**Exercise materials**
+--

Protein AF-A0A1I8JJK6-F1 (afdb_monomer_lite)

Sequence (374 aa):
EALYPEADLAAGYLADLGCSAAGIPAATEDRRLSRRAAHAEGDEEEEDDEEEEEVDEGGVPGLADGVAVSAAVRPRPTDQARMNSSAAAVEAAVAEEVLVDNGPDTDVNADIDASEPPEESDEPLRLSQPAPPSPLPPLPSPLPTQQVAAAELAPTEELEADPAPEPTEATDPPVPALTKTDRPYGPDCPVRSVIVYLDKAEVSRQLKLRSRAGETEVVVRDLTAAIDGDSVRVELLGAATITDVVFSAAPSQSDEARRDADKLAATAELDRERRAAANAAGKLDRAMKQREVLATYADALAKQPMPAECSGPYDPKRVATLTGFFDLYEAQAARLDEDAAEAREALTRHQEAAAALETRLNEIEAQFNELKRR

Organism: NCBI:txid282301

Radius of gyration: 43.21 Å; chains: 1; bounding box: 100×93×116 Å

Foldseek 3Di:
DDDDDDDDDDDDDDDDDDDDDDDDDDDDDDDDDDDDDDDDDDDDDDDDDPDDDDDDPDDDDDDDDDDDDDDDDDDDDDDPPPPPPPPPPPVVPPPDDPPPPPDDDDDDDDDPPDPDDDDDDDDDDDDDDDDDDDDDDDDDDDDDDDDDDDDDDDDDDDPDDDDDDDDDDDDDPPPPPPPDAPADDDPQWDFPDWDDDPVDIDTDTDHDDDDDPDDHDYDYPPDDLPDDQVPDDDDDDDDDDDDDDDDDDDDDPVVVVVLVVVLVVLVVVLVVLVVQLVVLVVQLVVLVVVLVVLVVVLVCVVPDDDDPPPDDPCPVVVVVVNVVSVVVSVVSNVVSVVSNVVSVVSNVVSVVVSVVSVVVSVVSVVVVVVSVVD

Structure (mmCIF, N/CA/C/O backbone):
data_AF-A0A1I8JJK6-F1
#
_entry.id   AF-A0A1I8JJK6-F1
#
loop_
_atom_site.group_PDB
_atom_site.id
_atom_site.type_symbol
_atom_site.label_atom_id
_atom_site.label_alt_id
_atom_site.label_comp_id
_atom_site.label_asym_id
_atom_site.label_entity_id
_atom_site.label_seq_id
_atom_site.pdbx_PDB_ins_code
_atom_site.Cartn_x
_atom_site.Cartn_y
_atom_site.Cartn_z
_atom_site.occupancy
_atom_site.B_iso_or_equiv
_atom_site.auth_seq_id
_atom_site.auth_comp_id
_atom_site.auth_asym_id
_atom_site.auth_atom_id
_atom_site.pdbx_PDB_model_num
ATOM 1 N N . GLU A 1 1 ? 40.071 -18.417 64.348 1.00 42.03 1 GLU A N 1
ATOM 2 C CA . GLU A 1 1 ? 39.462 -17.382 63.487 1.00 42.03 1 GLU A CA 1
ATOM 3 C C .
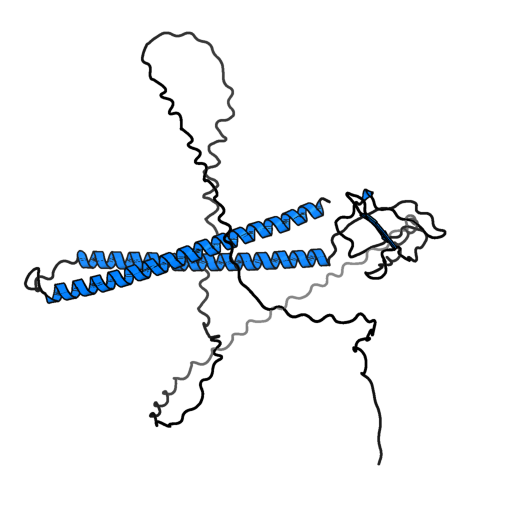 GLU A 1 1 ? 38.497 -18.121 62.562 1.00 42.03 1 GLU A C 1
ATOM 5 O O . GLU A 1 1 ? 38.957 -18.949 61.796 1.00 42.03 1 GLU A O 1
ATOM 10 N N . ALA A 1 2 ? 37.199 -18.218 62.880 1.00 36.81 2 ALA A N 1
ATOM 11 C CA . ALA A 1 2 ? 36.173 -17.168 62.733 1.00 36.81 2 ALA A CA 1
ATOM 12 C C . ALA A 1 2 ? 36.077 -16.758 61.242 1.00 36.81 2 ALA A C 1
ATOM 14 O O . ALA A 1 2 ? 37.090 -16.346 60.700 1.00 36.81 2 ALA A O 1
ATOM 15 N N . LEU A 1 3 ? 34.984 -16.875 60.481 1.00 42.03 3 LEU A N 1
ATOM 16 C CA . LEU A 1 3 ? 33.541 -16.861 60.742 1.00 42.03 3 LEU A CA 1
ATOM 17 C C . LEU A 1 3 ? 32.792 -17.450 59.511 1.00 42.03 3 LEU A C 1
ATOM 19 O O . LEU A 1 3 ? 33.180 -17.181 58.380 1.00 42.03 3 LEU A O 1
ATOM 23 N N . TYR A 1 4 ? 31.696 -18.181 59.736 1.00 50.75 4 TYR A N 1
ATOM 24 C CA . TYR A 1 4 ? 30.446 -18.062 58.943 1.00 50.75 4 TYR A CA 1
ATOM 25 C C . TYR A 1 4 ? 29.680 -16.825 59.493 1.00 50.75 4 TYR A C 1
ATOM 27 O O . TYR A 1 4 ? 29.966 -16.511 60.657 1.00 50.75 4 TYR A O 1
ATOM 35 N N . PRO A 1 5 ? 28.706 -16.155 58.811 1.00 61.22 5 PRO A N 1
ATOM 36 C CA . PRO A 1 5 ? 27.556 -16.825 58.168 1.00 61.22 5 PRO A CA 1
ATOM 37 C C . PRO A 1 5 ? 26.764 -16.057 57.052 1.00 61.22 5 PRO A C 1
ATOM 39 O O . PRO A 1 5 ? 27.159 -14.981 56.619 1.00 61.22 5 PRO A O 1
ATOM 42 N N . GLU A 1 6 ? 25.614 -16.659 56.682 1.00 37.56 6 GLU A N 1
ATOM 43 C CA . GLU A 1 6 ? 24.337 -16.091 56.159 1.00 37.56 6 GLU A CA 1
ATOM 44 C C . GLU A 1 6 ? 24.226 -15.731 54.657 1.00 37.56 6 GLU A C 1
ATOM 46 O O . GLU A 1 6 ? 25.032 -14.981 54.124 1.00 37.56 6 GLU A O 1
ATOM 51 N N . ALA A 1 7 ? 23.379 -16.427 53.869 1.00 39.16 7 ALA A N 1
ATOM 52 C CA . ALA A 1 7 ? 21.895 -16.356 53.759 1.00 39.16 7 ALA A CA 1
ATOM 53 C C . ALA A 1 7 ? 21.464 -15.091 52.969 1.00 39.16 7 ALA A C 1
ATOM 55 O O . ALA A 1 7 ? 22.037 -14.033 53.170 1.00 39.16 7 ALA A O 1
ATOM 56 N N . ASP A 1 8 ? 20.514 -15.069 52.029 1.00 37.03 8 ASP A N 1
ATOM 57 C CA . ASP A 1 8 ? 19.303 -15.868 51.860 1.00 37.03 8 ASP A CA 1
ATOM 58 C C . ASP A 1 8 ? 18.628 -15.549 50.492 1.00 37.03 8 ASP A C 1
ATOM 60 O O . ASP A 1 8 ? 18.928 -14.527 49.876 1.00 37.03 8 ASP A O 1
ATOM 64 N N . LEU A 1 9 ? 17.641 -16.376 50.109 1.00 40.38 9 LEU A N 1
ATOM 65 C CA . LEU A 1 9 ? 16.470 -16.077 49.245 1.00 40.38 9 LEU A CA 1
ATOM 66 C C . LEU A 1 9 ? 16.625 -15.870 47.717 1.00 40.38 9 LEU A C 1
ATOM 68 O O . LEU A 1 9 ? 16.806 -14.757 47.238 1.00 40.38 9 LEU A O 1
ATOM 72 N N . ALA A 1 10 ? 16.315 -16.923 46.944 1.00 35.72 10 ALA A N 1
ATOM 73 C CA . ALA A 1 10 ? 15.226 -16.903 45.943 1.00 35.72 10 ALA A CA 1
ATOM 74 C C . ALA A 1 10 ? 15.019 -18.304 45.333 1.00 35.72 10 ALA A C 1
ATOM 76 O O . ALA A 1 10 ? 15.606 -18.666 44.316 1.00 35.72 10 ALA A O 1
ATOM 77 N N . ALA A 1 11 ? 14.152 -19.095 45.964 1.00 39.53 11 ALA A N 1
ATOM 78 C CA . ALA A 1 11 ? 13.558 -20.288 45.378 1.00 39.53 11 ALA A CA 1
ATOM 79 C C . ALA A 1 11 ? 12.038 -20.102 45.310 1.00 39.53 11 ALA A C 1
ATOM 81 O O . ALA A 1 11 ? 11.431 -19.650 46.279 1.00 39.53 11 ALA A O 1
ATOM 82 N N . GLY A 1 12 ? 11.442 -20.534 44.198 1.00 32.91 12 GLY A N 1
ATOM 83 C CA . GLY A 1 12 ? 10.037 -20.930 44.136 1.00 32.91 12 GLY A CA 1
ATOM 84 C C . GLY A 1 12 ? 9.184 -20.118 43.168 1.00 32.91 12 GLY A C 1
ATOM 85 O O . GLY A 1 12 ? 8.792 -19.003 43.482 1.00 32.91 12 GLY A O 1
ATOM 86 N N . TYR A 1 13 ? 8.856 -20.713 42.020 1.00 36.16 13 TYR A N 1
ATOM 87 C CA . TYR A 1 13 ? 7.511 -21.215 41.685 1.00 36.16 13 TYR A CA 1
ATOM 88 C C . TYR A 1 13 ? 7.342 -21.254 40.163 1.00 36.16 13 TYR A C 1
ATOM 90 O O . TYR A 1 13 ? 7.136 -20.218 39.548 1.00 36.16 13 TYR A O 1
ATOM 98 N N . LEU A 1 14 ? 7.415 -22.453 39.576 1.00 40.09 14 LEU A N 1
ATOM 99 C CA . LEU A 1 14 ? 6.651 -22.878 38.394 1.00 40.09 14 LEU A CA 1
ATOM 100 C C . LEU A 1 14 ? 7.018 -24.337 38.102 1.00 40.09 14 LEU A C 1
ATOM 102 O O . LEU A 1 14 ? 7.990 -24.632 37.413 1.00 40.09 14 LEU A O 1
ATOM 106 N N . ALA A 1 15 ? 6.259 -25.257 38.689 1.00 41.72 15 ALA A N 1
ATOM 107 C CA . ALA A 1 15 ? 6.177 -26.622 38.199 1.00 41.72 15 ALA A CA 1
ATOM 108 C C . ALA A 1 15 ? 4.754 -27.132 38.415 1.00 41.72 15 ALA A C 1
ATOM 110 O O . ALA A 1 15 ? 4.238 -27.158 39.534 1.00 41.72 15 ALA A O 1
ATOM 111 N N . ASP A 1 16 ? 4.164 -27.459 37.275 1.00 38.41 16 ASP A N 1
ATOM 112 C CA . ASP A 1 16 ? 2.844 -27.986 36.994 1.00 38.41 16 ASP A CA 1
ATOM 113 C C . ASP A 1 16 ? 2.278 -28.974 38.014 1.00 38.41 16 ASP A C 1
ATOM 115 O O . ASP A 1 16 ? 2.882 -29.986 38.380 1.00 38.41 16 ASP A O 1
ATOM 119 N N . LEU A 1 17 ? 1.025 -28.711 38.380 1.00 41.19 17 LEU A N 1
ATOM 120 C CA . LEU A 1 17 ? 0.142 -29.691 38.985 1.00 41.19 17 LEU A CA 1
ATOM 121 C C . LEU A 1 17 ? -0.278 -30.705 37.922 1.00 41.19 17 LEU A C 1
ATOM 123 O O . LEU A 1 17 ? -1.028 -30.402 36.996 1.00 41.19 17 LEU A O 1
ATOM 127 N N . GLY A 1 18 ? 0.185 -31.937 38.107 1.00 33.97 18 GLY A N 1
ATOM 128 C CA . GLY A 1 18 ? -0.355 -33.100 37.428 1.00 33.97 18 GLY A CA 1
ATOM 129 C C . GLY A 1 18 ? -1.799 -33.386 37.848 1.00 33.97 18 GLY A C 1
ATOM 130 O O . GLY A 1 18 ? -2.122 -33.444 39.034 1.00 33.97 18 GLY A O 1
ATOM 131 N N . CYS A 1 19 ? -2.635 -33.662 36.851 1.00 36.25 19 CYS A N 1
ATOM 132 C CA . CYS A 1 19 ? -3.892 -34.385 36.995 1.00 36.25 19 CYS A CA 1
ATOM 133 C C . CYS A 1 19 ? -3.780 -35.712 36.231 1.00 36.25 19 CYS A C 1
ATOM 135 O O . CYS A 1 19 ? -3.807 -35.767 35.006 1.00 36.25 19 CYS A O 1
ATOM 137 N N . SER A 1 20 ? -3.639 -36.777 37.012 1.00 36.38 20 SER A N 1
ATOM 138 C CA . SER A 1 20 ? -3.865 -38.195 36.705 1.00 36.38 20 SER A CA 1
ATOM 139 C C . SER A 1 20 ? -5.214 -38.570 37.346 1.00 36.38 20 SER A C 1
ATOM 141 O O . SER A 1 20 ? -5.536 -38.012 38.390 1.00 36.38 20 SER A O 1
ATOM 143 N N . ALA A 1 21 ? -6.075 -39.475 36.880 1.00 37.94 21 ALA A N 1
ATOM 144 C CA . ALA A 1 21 ? -6.196 -40.287 35.676 1.00 37.94 21 ALA A CA 1
ATOM 145 C C . ALA A 1 21 ? -7.625 -40.882 35.669 1.00 37.94 21 ALA A C 1
ATOM 147 O O . ALA A 1 21 ? -8.168 -41.180 36.731 1.00 37.94 21 ALA A O 1
ATOM 148 N N . ALA A 1 22 ? -8.192 -41.117 34.485 1.00 39.56 22 ALA A N 1
ATOM 149 C CA . ALA A 1 22 ? -9.158 -42.182 34.162 1.00 39.56 22 ALA A CA 1
ATOM 150 C C . ALA A 1 22 ? -9.300 -42.165 32.625 1.00 39.56 22 ALA A C 1
ATOM 152 O O . ALA A 1 22 ? -9.654 -41.137 32.069 1.00 39.56 22 ALA A O 1
ATOM 153 N N . GLY A 1 23 ? -8.959 -43.173 31.825 1.00 36.31 23 GLY A N 1
ATOM 154 C CA . GLY A 1 23 ? -9.021 -44.612 32.038 1.00 36.31 23 GLY A CA 1
ATOM 155 C C . GLY A 1 23 ? -10.069 -45.201 31.086 1.00 36.31 23 GLY A C 1
ATOM 156 O O . GLY A 1 23 ? -11.128 -45.594 31.554 1.00 36.31 23 GLY A O 1
ATOM 157 N N . ILE A 1 24 ? -9.806 -45.237 29.768 1.00 36.28 24 ILE A N 1
ATOM 158 C CA . ILE A 1 24 ? -10.610 -45.978 28.769 1.00 36.28 24 ILE A CA 1
ATOM 159 C C . ILE A 1 24 ? -9.652 -46.602 27.728 1.00 36.28 24 ILE A C 1
ATOM 161 O O . ILE A 1 24 ? -8.714 -45.921 27.310 1.00 36.28 24 ILE A O 1
ATOM 165 N N . PRO A 1 25 ? -9.812 -47.894 27.362 1.00 54.84 25 PRO A N 1
ATOM 166 C CA . PRO A 1 25 ? -8.753 -48.688 26.744 1.00 54.84 25 PRO A CA 1
ATOM 167 C C . PRO A 1 25 ? -8.696 -48.613 25.212 1.00 54.84 25 PRO A C 1
ATOM 169 O O . PRO A 1 25 ? -9.666 -48.304 24.526 1.00 54.84 25 PRO A O 1
ATOM 172 N N . ALA A 1 26 ? -7.507 -48.967 24.724 1.00 39.75 26 ALA A N 1
ATOM 173 C CA . ALA A 1 26 ? -7.088 -49.061 23.338 1.00 39.75 26 ALA A CA 1
ATOM 174 C C . ALA A 1 26 ? -7.882 -50.087 22.510 1.00 39.75 26 ALA A C 1
ATOM 176 O O . ALA A 1 26 ? -8.101 -51.218 22.946 1.00 39.75 26 ALA A O 1
ATOM 177 N N . ALA A 1 27 ? -8.187 -49.708 21.268 1.00 37.97 27 ALA A N 1
ATOM 178 C CA . ALA A 1 27 ? -8.472 -50.625 20.175 1.00 37.97 27 ALA A CA 1
ATOM 179 C C . ALA A 1 27 ? -7.480 -50.352 19.034 1.00 37.97 27 ALA A C 1
ATOM 181 O O . ALA A 1 27 ? -7.403 -49.255 18.486 1.00 37.97 27 ALA A O 1
ATOM 182 N N . THR A 1 28 ? -6.679 -51.371 18.755 1.00 44.66 28 THR A N 1
ATOM 183 C CA . THR A 1 28 ? -5.802 -51.558 17.599 1.00 44.66 28 THR A CA 1
ATOM 184 C C . THR A 1 28 ? -6.612 -51.893 16.347 1.00 44.66 28 THR A C 1
ATOM 186 O O . THR A 1 28 ? -7.503 -52.725 16.456 1.00 44.66 28 THR A O 1
ATOM 189 N N . GLU A 1 29 ? -6.258 -51.305 15.198 1.00 39.25 29 GLU A N 1
ATOM 190 C CA . GLU A 1 29 ? -6.349 -51.827 13.810 1.00 39.25 29 GLU A CA 1
ATOM 191 C C . GLU A 1 29 ? -6.070 -50.630 12.872 1.00 39.25 29 GLU A C 1
ATOM 193 O O . GLU A 1 29 ? -6.802 -49.649 12.859 1.00 39.25 29 GLU A O 1
ATOM 198 N N . ASP A 1 30 ? -4.894 -50.473 12.268 1.00 41.88 30 ASP A N 1
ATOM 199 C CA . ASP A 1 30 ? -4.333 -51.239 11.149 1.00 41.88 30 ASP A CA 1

+--

**About this task**
Write out exactly the lines above from the line with "ATOM 23 N N" through the line with "ATOM 46 O O", both of them included, and leave out all other lines.

**Output**
ATOM 23 N N . TYR A 1 4 ? 31.696 -18.181 59.736 1.00 50.75 4 TYR A N 1
ATOM 24 C CA . TYR A 1 4 ? 30.446 -18.062 58.943 1.00 50.75 4 TYR A CA 1
ATOM 25 C C . TYR A 1 4 ? 29.680 -16.825 59.493 1.00 50.75 4 TYR A C 1
ATOM 27 O O . TYR A 1 4 ? 29.966 -16.511 60.657 1.00 50.75 4 TYR A O 1
ATOM 35 N N . PRO A 1 5 ? 28.706 -16.155 58.811 1.00 61.22 5 PRO A N 1
ATOM 36 C CA . PRO A 1 5 ? 27.556 -16.825 58.168 1.00 61.22 5 PRO A CA 1
ATOM 37 C C . PRO A 1 5 ? 26.764 -16.057 57.052 1.00 61.22 5 PRO A C 1
ATOM 39 O O . PRO A 1 5 ? 27.159 -14.981 56.619 1.00 61.22 5 PRO A O 1
ATOM 42 N N . GLU A 1 6 ? 25.614 -16.659 56.682 1.00 37.56 6 GLU A N 1
ATOM 43 C CA . GLU A 1 6 ? 24.337 -16.091 56.159 1.00 37.56 6 GLU A CA 1
ATOM 44 C C . GLU A 1 6 ? 24.226 -15.731 54.657 1.00 37.56 6 GLU A C 1
ATOM 46 O O . GLU A 1 6 ? 25.032 -14.981 54.124 1.00 37.56 6 GLU A O 1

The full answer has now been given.